» EXERCISE DETAILS
Among the lines below, tally those that hold "backbone". Return the number and nothing more.

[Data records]
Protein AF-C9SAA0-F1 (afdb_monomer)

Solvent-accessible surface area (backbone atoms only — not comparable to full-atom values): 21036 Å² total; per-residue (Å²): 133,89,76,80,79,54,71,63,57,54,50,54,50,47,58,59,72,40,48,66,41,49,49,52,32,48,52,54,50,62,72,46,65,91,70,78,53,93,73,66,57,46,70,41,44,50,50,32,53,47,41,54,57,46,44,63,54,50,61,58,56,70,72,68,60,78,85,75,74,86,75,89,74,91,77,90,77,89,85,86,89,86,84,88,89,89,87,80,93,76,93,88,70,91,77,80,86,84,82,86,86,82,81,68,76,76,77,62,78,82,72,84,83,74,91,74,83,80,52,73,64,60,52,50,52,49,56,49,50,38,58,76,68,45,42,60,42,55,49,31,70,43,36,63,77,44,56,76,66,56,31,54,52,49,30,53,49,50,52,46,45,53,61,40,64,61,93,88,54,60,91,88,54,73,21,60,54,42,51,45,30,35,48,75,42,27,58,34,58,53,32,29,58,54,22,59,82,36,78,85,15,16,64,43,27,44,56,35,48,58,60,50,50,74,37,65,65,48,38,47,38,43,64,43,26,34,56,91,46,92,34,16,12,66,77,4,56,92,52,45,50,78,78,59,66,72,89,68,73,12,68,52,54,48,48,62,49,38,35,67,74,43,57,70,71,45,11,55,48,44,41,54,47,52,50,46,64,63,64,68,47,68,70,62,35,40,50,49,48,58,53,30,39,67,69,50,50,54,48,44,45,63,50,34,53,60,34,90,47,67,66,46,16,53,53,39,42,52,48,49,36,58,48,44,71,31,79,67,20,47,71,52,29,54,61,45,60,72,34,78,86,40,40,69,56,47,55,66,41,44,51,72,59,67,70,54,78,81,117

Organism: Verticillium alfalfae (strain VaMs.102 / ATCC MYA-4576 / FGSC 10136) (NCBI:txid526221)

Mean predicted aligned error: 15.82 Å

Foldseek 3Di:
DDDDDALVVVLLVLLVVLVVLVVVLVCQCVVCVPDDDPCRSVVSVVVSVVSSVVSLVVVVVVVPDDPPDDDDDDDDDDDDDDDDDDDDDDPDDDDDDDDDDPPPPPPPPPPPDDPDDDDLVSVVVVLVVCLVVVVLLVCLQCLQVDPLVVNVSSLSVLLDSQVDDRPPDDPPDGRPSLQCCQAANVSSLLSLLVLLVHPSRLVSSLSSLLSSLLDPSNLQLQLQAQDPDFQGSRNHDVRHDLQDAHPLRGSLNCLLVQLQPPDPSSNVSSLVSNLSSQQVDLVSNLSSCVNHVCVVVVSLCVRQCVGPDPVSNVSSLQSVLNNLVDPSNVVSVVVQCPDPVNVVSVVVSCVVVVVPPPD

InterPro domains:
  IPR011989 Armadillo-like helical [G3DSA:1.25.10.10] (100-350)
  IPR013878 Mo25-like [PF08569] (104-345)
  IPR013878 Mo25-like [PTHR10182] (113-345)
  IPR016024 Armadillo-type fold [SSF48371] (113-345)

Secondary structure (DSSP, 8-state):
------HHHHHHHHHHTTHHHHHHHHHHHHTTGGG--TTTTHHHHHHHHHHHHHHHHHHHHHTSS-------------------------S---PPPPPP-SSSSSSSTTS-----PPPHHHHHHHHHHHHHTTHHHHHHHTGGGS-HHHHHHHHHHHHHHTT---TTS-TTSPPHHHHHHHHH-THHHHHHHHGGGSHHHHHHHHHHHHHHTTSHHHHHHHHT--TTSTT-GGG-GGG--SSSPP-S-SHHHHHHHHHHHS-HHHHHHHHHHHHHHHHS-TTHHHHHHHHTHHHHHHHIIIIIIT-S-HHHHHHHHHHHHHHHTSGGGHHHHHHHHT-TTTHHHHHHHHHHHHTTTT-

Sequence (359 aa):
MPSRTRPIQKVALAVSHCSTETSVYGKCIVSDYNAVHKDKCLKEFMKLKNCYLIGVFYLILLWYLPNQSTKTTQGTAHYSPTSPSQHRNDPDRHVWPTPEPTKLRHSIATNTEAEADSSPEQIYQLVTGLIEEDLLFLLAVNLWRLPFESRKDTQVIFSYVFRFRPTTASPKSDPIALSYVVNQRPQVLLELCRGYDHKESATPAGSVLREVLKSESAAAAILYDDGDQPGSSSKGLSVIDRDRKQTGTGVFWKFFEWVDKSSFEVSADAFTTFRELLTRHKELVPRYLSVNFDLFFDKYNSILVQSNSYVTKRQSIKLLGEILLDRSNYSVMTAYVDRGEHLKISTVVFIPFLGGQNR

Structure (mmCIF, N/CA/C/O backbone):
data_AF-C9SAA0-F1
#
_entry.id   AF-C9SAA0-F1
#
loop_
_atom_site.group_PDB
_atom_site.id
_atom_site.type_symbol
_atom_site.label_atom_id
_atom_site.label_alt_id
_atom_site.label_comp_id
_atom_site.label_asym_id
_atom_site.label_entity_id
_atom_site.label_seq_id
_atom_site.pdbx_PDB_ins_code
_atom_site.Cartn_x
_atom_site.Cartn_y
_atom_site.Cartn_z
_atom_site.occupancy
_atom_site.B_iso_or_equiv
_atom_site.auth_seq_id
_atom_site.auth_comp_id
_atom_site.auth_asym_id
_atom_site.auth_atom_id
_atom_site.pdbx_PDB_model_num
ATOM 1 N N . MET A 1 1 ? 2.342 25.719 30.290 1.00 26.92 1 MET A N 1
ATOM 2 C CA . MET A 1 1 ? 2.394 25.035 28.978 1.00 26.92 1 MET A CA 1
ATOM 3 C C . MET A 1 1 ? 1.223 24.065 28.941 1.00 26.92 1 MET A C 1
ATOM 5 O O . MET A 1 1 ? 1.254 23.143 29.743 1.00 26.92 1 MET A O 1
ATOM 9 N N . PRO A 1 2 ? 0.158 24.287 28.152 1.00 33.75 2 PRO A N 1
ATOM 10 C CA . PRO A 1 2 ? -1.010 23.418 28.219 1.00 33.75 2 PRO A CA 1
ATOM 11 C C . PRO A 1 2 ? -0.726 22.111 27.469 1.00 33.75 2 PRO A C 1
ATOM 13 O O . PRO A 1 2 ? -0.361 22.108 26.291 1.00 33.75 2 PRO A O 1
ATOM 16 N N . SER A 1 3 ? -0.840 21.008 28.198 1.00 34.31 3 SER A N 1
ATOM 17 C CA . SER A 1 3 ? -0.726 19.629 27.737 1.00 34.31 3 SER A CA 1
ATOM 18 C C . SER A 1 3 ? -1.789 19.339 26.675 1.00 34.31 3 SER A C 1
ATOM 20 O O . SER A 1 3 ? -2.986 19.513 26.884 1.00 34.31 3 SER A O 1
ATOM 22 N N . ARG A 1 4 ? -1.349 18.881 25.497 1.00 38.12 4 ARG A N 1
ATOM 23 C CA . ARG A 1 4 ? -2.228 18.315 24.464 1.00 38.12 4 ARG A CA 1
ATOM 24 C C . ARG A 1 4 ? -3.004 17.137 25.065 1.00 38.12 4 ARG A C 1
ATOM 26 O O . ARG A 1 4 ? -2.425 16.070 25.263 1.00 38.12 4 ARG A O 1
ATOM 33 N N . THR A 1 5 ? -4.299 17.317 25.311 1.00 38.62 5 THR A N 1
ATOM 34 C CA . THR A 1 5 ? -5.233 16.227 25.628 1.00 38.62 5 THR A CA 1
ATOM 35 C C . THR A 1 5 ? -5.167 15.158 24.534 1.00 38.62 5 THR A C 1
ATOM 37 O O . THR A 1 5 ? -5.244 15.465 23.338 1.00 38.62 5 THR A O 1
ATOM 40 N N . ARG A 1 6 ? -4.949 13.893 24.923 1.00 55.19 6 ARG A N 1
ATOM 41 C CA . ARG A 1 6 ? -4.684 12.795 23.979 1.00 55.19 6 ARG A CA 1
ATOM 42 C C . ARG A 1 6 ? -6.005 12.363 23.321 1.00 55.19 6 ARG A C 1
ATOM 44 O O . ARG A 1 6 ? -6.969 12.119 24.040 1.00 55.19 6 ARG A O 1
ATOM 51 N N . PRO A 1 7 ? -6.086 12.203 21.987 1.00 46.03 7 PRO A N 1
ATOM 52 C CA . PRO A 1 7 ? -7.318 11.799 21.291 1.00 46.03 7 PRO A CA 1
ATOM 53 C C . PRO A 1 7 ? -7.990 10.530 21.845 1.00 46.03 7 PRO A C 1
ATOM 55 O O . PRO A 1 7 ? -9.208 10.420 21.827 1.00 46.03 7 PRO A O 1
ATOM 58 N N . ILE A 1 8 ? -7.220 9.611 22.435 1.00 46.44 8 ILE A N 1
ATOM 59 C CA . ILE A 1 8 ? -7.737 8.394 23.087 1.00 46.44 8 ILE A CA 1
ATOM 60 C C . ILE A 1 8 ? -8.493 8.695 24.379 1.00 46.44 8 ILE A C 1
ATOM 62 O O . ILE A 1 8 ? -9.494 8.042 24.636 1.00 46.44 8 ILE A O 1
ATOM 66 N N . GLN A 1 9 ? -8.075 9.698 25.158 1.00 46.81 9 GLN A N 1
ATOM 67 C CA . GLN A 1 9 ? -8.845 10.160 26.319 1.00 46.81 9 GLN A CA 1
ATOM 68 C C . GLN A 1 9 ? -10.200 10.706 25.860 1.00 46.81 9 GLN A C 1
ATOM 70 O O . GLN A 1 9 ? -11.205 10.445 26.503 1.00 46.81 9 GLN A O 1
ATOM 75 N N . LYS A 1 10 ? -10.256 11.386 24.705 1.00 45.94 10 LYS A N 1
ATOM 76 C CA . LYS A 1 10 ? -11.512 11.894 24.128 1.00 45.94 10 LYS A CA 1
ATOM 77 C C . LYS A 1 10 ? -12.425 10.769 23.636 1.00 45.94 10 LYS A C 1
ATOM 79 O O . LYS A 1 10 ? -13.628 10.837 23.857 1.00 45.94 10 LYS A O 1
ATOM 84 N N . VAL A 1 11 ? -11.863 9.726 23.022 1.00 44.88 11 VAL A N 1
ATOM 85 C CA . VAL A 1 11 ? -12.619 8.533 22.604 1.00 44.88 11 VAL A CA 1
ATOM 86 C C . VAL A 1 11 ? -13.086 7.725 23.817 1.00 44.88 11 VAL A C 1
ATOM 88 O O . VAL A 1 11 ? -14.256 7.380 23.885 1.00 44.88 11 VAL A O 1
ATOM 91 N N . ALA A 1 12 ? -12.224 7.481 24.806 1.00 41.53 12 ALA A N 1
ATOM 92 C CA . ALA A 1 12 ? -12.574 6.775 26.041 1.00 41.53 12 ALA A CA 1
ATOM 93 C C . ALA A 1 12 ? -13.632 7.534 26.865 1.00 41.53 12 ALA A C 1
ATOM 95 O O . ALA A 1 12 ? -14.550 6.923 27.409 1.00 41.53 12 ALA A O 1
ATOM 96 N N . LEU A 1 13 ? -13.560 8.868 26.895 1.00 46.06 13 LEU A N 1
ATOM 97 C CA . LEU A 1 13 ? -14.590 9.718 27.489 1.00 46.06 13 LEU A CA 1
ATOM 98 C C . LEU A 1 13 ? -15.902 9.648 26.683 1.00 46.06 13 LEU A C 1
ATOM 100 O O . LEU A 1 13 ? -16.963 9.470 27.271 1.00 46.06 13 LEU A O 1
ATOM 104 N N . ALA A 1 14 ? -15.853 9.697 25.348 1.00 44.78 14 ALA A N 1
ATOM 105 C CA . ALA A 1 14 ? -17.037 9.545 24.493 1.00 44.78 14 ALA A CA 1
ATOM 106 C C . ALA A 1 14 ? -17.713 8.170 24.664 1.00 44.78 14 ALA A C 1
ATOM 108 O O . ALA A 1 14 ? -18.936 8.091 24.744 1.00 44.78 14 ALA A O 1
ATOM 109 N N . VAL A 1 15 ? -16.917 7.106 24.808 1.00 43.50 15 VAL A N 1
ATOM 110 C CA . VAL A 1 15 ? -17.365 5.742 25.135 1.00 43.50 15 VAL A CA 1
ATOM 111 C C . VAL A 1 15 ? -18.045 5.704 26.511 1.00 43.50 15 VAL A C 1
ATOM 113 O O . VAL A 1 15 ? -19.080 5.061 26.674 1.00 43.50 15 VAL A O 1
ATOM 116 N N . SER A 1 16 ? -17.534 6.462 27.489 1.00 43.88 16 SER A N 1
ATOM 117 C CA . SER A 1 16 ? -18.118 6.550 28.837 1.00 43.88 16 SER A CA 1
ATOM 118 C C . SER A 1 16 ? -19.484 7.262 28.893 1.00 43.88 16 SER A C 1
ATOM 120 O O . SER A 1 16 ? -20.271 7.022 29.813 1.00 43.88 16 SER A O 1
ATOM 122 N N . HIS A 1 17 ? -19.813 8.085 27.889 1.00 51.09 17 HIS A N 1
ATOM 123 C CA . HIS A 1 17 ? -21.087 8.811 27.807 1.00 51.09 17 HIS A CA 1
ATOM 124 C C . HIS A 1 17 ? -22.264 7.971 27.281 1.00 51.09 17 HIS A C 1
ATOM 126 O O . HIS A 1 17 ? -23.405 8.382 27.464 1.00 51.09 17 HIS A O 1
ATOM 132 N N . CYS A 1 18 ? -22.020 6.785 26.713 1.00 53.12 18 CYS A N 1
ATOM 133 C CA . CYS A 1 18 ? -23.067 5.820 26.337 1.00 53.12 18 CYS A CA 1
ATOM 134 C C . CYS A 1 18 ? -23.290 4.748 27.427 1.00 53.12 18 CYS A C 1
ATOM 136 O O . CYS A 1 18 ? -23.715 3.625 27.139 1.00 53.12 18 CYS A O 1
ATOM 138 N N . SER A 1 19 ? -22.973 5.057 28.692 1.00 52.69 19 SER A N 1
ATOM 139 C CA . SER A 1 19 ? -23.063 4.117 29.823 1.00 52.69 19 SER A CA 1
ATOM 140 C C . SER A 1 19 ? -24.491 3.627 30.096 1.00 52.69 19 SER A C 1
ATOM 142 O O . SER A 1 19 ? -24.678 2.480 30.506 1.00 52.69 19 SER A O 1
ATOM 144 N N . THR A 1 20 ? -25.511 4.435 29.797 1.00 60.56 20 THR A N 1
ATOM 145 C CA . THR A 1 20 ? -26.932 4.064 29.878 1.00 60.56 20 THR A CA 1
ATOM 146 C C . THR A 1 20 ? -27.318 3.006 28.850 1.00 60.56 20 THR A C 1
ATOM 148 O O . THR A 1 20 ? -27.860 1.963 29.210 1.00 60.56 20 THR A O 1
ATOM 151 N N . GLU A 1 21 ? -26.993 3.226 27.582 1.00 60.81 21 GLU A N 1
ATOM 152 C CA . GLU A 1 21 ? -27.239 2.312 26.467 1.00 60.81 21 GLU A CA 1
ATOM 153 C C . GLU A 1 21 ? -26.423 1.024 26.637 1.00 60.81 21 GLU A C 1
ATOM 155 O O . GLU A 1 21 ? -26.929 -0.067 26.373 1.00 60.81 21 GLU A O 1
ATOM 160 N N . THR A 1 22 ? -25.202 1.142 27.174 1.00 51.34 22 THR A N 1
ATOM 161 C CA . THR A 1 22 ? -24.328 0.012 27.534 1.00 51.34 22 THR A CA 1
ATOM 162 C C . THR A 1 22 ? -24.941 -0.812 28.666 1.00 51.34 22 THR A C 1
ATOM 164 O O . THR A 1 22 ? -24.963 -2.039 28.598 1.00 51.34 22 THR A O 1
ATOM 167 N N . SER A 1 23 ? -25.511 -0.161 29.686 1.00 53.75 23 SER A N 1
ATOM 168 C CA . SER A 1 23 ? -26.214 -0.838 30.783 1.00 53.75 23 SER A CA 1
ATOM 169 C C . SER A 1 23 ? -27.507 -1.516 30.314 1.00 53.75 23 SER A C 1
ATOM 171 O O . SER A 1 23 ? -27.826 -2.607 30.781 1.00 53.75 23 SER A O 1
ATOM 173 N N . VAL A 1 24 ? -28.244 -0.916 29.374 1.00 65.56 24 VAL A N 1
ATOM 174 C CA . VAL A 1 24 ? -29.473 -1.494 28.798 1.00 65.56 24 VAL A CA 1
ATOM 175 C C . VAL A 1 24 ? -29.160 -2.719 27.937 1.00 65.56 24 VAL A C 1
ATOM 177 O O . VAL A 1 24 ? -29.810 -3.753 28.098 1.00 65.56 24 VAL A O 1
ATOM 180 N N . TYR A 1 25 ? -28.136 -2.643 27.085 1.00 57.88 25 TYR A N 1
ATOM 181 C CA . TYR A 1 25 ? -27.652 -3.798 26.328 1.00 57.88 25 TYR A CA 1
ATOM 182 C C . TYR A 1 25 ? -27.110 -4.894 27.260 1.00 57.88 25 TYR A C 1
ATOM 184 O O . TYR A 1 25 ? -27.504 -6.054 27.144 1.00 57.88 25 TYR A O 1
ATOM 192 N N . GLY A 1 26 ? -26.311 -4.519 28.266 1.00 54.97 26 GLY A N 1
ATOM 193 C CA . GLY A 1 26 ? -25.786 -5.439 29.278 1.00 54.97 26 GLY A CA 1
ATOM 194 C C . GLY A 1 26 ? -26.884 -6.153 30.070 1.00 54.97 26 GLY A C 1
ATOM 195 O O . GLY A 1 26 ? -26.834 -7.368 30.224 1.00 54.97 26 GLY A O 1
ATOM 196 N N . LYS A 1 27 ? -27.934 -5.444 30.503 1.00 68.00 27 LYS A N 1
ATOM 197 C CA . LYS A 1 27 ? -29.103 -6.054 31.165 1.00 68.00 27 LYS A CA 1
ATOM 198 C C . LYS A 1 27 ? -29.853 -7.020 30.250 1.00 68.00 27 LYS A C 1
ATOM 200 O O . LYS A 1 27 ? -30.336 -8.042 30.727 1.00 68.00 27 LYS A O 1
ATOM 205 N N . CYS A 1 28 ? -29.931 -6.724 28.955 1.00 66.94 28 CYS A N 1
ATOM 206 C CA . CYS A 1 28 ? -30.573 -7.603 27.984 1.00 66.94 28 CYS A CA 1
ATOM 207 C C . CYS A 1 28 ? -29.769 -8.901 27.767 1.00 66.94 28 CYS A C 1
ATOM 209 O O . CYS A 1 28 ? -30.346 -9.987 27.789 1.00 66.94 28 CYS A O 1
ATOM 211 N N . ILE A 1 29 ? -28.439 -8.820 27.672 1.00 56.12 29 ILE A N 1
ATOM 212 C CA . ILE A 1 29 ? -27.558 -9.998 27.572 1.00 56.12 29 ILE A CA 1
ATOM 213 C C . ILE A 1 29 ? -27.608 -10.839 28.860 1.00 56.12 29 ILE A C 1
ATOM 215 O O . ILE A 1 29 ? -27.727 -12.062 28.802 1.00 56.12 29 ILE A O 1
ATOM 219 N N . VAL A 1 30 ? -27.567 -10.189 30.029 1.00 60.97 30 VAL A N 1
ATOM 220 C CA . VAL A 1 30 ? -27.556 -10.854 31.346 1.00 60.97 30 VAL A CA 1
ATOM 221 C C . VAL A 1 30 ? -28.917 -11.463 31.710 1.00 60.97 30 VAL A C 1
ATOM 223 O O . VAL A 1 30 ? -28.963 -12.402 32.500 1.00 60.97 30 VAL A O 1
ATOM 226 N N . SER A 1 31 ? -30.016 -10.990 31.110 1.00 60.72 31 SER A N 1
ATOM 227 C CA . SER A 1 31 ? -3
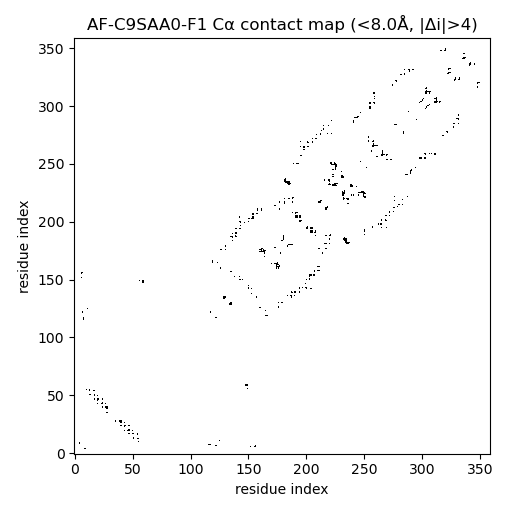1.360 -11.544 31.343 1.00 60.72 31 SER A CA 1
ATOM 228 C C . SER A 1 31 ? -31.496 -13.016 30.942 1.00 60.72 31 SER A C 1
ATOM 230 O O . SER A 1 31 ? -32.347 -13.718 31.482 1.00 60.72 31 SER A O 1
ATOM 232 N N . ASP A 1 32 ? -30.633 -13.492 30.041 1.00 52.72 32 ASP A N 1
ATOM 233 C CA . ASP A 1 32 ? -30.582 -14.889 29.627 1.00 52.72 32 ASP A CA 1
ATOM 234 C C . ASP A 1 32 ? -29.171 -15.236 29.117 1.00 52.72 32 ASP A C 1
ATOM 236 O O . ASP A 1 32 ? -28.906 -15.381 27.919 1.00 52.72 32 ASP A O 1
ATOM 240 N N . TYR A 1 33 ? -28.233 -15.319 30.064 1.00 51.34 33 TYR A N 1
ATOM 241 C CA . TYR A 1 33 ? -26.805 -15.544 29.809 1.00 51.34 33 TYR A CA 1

» COMPLETED TASK
2